The Classification Problem
As part of any classification problem, we use some input to predict a label from a finite set of possible labels. In the context of NLP, we can frame classification as a mapping from our observed input sequence $s \in S$ to a label $\ell \in \mathcal{L}$.
\[S \rightarrow \mathcal{L}\]- S: random variable representing set of all possible word sequences.
- $s = \begin{bmatrix} W_1 = w_1, \ldots, W_n = w_n \end{bmatrix}$
- $w \in V$, where $V$ represents our vocabulary (set of all possible word choices).
- $\mathcal{L}$ represents the set of all possible output labels.
In terms of standard machine learning syntax…
- $S$ is our input variable $X$.
- $\mathcal{L}$ is our output variable $Y$.

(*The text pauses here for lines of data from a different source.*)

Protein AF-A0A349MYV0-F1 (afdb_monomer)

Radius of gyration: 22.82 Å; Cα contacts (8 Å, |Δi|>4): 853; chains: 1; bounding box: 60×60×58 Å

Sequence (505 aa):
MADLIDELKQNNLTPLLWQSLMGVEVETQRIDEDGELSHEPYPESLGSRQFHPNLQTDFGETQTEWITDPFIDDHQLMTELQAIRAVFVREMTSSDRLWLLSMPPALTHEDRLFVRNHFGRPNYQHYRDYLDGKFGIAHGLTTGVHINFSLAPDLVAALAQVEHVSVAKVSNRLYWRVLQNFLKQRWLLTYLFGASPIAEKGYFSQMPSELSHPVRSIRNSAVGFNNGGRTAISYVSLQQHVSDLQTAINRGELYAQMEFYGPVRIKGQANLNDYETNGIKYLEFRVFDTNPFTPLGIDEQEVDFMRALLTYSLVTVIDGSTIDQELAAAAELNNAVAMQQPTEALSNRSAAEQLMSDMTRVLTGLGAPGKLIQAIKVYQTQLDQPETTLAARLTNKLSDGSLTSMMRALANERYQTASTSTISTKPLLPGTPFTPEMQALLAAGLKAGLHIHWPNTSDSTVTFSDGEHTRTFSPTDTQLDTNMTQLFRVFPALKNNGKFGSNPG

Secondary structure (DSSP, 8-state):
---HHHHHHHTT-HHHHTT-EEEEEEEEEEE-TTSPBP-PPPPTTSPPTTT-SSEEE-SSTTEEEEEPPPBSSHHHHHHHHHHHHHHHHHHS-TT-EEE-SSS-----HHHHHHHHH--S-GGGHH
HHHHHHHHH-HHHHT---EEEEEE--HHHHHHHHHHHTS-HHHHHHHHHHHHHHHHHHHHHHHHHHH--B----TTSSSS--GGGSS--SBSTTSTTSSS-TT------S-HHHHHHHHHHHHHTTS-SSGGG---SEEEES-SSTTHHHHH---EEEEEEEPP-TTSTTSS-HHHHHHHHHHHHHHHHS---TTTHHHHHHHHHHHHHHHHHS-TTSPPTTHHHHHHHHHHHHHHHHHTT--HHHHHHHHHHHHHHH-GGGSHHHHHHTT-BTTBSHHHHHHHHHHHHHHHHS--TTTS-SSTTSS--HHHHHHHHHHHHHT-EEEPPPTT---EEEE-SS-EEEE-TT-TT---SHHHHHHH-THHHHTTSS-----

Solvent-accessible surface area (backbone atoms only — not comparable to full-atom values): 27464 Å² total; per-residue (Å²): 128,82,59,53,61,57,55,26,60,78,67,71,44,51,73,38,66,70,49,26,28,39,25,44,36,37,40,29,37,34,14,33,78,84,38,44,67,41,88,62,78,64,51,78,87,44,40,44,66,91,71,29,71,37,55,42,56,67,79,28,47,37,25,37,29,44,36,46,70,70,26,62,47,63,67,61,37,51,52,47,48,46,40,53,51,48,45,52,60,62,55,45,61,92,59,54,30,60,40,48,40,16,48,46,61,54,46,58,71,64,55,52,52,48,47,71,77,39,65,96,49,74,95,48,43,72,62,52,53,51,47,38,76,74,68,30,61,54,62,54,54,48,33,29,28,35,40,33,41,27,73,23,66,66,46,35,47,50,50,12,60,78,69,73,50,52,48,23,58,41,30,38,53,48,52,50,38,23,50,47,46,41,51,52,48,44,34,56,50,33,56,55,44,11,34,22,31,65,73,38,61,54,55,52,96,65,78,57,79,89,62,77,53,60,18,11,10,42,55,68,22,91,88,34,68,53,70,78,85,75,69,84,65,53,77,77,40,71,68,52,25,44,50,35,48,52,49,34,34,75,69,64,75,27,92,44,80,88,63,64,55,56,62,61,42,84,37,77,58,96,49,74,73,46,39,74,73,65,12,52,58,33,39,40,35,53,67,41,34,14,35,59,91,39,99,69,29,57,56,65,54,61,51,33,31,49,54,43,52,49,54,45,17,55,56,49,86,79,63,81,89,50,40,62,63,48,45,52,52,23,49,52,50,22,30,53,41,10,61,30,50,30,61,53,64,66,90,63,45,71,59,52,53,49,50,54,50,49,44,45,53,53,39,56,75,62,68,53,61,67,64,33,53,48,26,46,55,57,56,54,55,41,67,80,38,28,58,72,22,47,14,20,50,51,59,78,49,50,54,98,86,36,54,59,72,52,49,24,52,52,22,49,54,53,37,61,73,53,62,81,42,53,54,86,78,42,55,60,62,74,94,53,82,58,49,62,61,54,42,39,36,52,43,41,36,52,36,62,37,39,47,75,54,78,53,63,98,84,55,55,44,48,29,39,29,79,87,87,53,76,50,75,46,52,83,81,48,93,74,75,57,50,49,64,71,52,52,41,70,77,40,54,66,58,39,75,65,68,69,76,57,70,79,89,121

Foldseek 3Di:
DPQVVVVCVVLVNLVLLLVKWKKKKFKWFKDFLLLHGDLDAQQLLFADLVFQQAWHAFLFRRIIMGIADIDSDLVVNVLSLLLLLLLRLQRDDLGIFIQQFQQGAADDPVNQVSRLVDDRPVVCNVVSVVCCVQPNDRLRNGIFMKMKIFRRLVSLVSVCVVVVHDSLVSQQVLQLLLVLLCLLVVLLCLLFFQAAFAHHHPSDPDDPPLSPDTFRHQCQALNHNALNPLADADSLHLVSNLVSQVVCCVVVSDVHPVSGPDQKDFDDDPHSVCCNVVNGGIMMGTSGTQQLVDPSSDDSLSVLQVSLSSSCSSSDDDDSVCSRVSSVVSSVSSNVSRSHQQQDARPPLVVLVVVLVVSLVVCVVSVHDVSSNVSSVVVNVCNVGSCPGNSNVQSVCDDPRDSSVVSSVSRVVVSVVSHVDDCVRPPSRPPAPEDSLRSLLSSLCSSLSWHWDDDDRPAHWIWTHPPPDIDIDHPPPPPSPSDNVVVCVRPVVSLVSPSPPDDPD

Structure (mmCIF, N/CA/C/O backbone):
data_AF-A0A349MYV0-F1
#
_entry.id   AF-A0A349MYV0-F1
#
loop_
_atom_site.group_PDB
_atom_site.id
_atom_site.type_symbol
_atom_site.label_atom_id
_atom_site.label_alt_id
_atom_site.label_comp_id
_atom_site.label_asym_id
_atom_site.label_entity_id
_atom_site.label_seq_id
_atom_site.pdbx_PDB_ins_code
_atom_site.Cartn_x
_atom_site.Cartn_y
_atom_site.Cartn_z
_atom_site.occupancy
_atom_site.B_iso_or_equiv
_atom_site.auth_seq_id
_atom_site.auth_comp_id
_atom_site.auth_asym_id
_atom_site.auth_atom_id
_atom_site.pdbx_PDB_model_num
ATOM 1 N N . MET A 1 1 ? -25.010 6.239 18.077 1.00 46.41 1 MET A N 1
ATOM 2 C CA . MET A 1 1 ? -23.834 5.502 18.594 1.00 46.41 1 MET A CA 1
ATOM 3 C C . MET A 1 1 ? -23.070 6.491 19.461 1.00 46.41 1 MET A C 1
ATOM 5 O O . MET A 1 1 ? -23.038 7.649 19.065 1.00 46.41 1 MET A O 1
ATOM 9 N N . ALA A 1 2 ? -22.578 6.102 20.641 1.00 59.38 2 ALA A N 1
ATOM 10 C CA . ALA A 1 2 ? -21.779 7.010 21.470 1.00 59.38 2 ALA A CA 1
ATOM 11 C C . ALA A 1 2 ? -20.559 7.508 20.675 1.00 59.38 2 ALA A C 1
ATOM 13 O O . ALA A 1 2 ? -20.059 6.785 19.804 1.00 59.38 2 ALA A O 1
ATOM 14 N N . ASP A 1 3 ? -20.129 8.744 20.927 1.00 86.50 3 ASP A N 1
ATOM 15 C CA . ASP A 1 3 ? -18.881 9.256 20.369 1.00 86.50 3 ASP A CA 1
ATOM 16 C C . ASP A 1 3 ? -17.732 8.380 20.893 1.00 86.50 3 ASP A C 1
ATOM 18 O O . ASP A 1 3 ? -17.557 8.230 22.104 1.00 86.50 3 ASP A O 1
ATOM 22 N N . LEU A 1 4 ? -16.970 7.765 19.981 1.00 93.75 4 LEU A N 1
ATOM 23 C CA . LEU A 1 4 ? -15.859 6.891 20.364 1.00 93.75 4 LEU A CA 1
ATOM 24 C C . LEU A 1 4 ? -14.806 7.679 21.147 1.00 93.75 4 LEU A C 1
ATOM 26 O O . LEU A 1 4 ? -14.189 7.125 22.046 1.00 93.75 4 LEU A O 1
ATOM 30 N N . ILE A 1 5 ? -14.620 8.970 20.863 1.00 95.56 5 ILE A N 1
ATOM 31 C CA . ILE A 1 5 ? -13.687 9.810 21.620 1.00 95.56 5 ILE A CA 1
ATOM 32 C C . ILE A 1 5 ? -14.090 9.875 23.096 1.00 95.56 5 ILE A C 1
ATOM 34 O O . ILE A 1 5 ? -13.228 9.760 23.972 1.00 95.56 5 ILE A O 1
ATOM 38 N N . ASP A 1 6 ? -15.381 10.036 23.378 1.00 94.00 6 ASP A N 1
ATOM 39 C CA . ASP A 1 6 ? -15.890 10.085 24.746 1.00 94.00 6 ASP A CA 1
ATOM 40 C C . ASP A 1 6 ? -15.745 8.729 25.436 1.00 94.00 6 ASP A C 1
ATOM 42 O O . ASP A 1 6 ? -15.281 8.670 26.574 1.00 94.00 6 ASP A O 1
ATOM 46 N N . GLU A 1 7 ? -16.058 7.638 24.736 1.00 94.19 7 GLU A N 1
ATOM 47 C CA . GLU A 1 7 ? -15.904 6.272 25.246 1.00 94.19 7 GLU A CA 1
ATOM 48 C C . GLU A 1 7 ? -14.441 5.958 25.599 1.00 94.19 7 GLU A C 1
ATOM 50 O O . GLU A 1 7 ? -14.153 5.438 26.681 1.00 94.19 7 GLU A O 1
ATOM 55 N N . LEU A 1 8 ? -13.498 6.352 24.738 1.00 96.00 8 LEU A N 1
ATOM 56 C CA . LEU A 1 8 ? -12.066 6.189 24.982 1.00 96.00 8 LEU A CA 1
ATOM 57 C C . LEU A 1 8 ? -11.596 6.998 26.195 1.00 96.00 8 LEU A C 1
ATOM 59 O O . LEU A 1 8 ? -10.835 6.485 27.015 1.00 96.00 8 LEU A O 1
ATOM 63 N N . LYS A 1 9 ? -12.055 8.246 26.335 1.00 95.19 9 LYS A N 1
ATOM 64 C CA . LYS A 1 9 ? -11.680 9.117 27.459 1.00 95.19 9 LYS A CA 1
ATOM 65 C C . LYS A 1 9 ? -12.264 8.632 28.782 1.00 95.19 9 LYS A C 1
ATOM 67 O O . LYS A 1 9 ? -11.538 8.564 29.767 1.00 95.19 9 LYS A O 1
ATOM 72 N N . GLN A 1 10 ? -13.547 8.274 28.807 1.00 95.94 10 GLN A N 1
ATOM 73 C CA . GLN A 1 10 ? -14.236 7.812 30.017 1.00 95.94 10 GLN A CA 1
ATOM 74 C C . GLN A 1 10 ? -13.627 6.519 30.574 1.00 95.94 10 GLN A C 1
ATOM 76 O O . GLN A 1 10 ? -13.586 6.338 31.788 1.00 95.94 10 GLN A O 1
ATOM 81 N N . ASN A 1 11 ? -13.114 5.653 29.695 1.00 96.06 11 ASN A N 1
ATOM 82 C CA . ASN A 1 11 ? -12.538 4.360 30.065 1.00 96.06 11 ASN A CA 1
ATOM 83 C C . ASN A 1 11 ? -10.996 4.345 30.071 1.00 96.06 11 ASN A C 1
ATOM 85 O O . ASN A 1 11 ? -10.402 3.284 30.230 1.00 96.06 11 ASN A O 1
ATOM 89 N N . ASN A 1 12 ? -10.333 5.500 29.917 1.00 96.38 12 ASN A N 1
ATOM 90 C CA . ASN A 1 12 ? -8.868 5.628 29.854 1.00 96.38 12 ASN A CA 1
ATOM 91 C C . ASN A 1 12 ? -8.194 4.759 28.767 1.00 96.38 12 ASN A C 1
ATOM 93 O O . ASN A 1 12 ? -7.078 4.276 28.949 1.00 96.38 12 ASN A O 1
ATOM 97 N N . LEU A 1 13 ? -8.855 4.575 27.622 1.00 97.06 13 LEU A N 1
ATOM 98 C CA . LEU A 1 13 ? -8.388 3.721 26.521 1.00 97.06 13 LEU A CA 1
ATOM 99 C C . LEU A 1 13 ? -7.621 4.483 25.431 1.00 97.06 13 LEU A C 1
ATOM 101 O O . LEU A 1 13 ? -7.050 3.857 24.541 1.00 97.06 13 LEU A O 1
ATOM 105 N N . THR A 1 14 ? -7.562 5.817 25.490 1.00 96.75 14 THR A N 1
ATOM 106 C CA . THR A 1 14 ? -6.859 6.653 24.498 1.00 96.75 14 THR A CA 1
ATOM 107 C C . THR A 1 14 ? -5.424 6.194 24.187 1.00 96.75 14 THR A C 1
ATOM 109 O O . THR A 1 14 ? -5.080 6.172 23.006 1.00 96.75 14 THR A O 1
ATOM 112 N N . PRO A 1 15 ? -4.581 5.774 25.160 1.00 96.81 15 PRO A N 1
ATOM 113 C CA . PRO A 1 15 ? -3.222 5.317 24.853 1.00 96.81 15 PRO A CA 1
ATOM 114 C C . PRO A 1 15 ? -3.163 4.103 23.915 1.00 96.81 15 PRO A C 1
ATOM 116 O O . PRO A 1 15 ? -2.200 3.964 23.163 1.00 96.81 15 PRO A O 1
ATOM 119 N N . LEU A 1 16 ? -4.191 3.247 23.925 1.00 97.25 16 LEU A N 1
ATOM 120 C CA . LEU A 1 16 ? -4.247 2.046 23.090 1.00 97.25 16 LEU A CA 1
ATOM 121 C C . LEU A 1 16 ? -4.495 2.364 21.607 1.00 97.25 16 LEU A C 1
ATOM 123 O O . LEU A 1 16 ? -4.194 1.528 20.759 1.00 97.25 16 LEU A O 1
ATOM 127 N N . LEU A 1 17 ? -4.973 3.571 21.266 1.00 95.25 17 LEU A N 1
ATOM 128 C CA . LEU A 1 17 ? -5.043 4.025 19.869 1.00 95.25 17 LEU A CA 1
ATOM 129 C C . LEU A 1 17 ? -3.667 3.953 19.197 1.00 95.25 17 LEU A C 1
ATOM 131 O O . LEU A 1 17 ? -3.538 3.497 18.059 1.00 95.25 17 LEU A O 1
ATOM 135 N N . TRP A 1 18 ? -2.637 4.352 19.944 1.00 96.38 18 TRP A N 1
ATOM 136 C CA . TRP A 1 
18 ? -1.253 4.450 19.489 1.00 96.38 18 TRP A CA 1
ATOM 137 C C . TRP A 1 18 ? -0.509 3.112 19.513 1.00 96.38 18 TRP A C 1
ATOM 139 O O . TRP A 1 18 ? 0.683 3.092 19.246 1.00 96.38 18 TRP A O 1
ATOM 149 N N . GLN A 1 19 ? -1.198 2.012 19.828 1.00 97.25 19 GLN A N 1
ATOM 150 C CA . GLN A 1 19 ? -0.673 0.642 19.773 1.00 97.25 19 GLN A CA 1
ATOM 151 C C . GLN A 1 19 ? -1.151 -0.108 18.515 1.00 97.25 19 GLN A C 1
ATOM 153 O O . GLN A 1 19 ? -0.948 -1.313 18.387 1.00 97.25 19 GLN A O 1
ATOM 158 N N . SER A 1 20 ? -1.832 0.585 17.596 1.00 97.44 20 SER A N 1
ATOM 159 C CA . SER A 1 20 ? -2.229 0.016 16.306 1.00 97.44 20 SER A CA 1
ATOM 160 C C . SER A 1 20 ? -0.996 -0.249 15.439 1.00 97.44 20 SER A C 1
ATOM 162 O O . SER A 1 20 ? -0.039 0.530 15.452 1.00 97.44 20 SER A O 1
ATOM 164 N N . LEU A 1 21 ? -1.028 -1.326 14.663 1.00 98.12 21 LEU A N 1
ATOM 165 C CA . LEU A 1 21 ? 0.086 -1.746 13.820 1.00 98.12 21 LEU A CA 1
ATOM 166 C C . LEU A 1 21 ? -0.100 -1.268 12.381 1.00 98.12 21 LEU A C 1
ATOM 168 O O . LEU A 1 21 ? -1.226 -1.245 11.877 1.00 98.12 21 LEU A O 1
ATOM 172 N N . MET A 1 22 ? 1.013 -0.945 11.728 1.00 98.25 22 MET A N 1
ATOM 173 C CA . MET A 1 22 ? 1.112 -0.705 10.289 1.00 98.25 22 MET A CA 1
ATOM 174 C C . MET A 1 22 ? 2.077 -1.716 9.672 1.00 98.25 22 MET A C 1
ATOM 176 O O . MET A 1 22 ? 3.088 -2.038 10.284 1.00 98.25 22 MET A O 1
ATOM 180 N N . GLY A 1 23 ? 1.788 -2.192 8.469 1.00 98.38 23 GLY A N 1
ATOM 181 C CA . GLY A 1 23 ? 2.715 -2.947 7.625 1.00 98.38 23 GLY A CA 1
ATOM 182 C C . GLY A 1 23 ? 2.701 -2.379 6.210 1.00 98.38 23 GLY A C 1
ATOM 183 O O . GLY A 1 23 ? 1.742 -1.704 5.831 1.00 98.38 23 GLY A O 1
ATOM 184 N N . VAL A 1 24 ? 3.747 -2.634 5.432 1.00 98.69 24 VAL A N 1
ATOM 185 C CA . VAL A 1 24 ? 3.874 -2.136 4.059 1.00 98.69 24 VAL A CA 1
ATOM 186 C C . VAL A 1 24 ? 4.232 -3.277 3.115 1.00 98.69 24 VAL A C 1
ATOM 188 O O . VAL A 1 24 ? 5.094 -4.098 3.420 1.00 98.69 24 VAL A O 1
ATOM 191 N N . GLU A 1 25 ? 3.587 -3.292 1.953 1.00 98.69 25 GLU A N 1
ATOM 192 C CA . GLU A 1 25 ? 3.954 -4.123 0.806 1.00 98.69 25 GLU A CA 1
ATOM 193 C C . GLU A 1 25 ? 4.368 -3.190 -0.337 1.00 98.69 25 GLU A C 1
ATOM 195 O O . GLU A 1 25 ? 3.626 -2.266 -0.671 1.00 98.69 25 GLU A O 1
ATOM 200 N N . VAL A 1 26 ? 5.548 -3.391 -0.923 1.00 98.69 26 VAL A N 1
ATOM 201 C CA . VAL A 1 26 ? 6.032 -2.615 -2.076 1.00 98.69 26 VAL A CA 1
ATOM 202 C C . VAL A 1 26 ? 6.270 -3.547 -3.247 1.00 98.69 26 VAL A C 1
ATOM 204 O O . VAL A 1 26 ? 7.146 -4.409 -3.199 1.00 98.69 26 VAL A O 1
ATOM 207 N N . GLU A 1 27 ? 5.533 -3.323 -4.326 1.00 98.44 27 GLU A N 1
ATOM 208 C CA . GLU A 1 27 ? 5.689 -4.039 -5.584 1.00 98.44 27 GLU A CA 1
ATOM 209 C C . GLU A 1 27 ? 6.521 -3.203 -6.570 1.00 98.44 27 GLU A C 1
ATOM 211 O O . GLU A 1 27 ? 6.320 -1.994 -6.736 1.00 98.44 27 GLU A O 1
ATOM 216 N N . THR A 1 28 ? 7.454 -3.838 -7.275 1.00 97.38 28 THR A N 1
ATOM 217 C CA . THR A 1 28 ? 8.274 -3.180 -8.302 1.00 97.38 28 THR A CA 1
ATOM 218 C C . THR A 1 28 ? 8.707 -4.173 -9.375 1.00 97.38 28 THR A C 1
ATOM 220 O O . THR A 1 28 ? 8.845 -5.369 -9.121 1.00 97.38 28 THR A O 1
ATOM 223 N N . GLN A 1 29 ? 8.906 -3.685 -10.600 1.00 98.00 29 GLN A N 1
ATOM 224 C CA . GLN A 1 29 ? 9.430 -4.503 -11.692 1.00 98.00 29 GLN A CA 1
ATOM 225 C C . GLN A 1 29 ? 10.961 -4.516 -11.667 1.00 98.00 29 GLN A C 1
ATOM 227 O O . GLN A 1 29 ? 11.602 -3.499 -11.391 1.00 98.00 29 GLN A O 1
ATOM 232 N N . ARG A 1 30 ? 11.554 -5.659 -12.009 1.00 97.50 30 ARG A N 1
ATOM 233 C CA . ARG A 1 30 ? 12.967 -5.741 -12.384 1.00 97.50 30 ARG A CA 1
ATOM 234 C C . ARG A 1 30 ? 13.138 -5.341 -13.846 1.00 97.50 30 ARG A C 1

Okay! So now we can move on to machine learning, right? Actually, there’s an issue with our current setup - data consisting of word sequences is relatively unstructured. How can we preprocess our $S$ data to ensure it is suitable for machine learning algorithms?
Bag of Words
Bag of Words is one of the simplest techniques for generating a set of features from a word sequence / language document. Bag of words defines features based on word presence - for each word in our vocabulary, we create a corresponding boolean variable to indicate whether it appears in our input sequence $s \in S$. We can also define features for n-gram phrases as follows:
- unigram: single word.
- bigram: pair of words.
- …
Bag of words can also be applied to measure word frequency instead of presence. In either case (assuming only unigrams), we have an input feature vector $x \in R^d$, where $d$ is the dimensionality of our vocabulary. With this representation, we can now perform mathematical analyses on our input vectors to investigate patterns / trends of interest.
Classification Algorithms
Bayesian Classification
As a reminder, Bayesian Statistics is a branch of statistics centered around Bayes Theorem:
\[\Pr(B|A) = \frac{\Pr(A|B) \Pr(B)}{\Pr(A)}\]NLP classification is concerned with predicting the label of a document $l \in \mathcal{L}$ given the observed sequence of words $s \in S$. We can therefore apply Bayes Theorem to NLP classification as follows:
\[\Pr(\mathcal{L}|S) = \Pr(\mathcal{L} | w_1, w_2, \ldots, w_d) = \frac{\Pr(w_1, w_2, \ldots, w_d|\mathcal{L}) \Pr(\mathcal{L})}{\Pr(w_1, w_2, \ldots, w_d)}\]Unfortunately, some of these terms are very difficult / impossible for us to compute. The Naive Bayes Classifier helps us to avoid these computations by assuming that all features are independent. In combination with the product rule of probability, this results in the following decomposition:
\(\text{Product Rule:} ~~ \Pr(w_1, w_2, \ldots, w_d|\mathcal{L}) = \prod_i \Pr(w_i|\mathcal{L}, w_1, \ldots, w_{i-1})\)\(\text{Naive Bayes:} ~~ \Pr(w_i|w_1, \ldots, w_{i-1}) = \Pr(w_i|\mathcal{L})\)
\[\Pr(\mathcal{L}|w_1, w_2, \ldots, w_d) = \frac{\Pr(w_1|\mathcal{L})\Pr(w_2|\mathcal{L})\ldots\Pr(w_d|\mathcal{L})\Pr(\mathcal{L})}{\Pr(w_1)\Pr(w_2)\ldots\Pr(w_d)}\]Okay, so now that we have our probability terms of interest, how do we calculate them?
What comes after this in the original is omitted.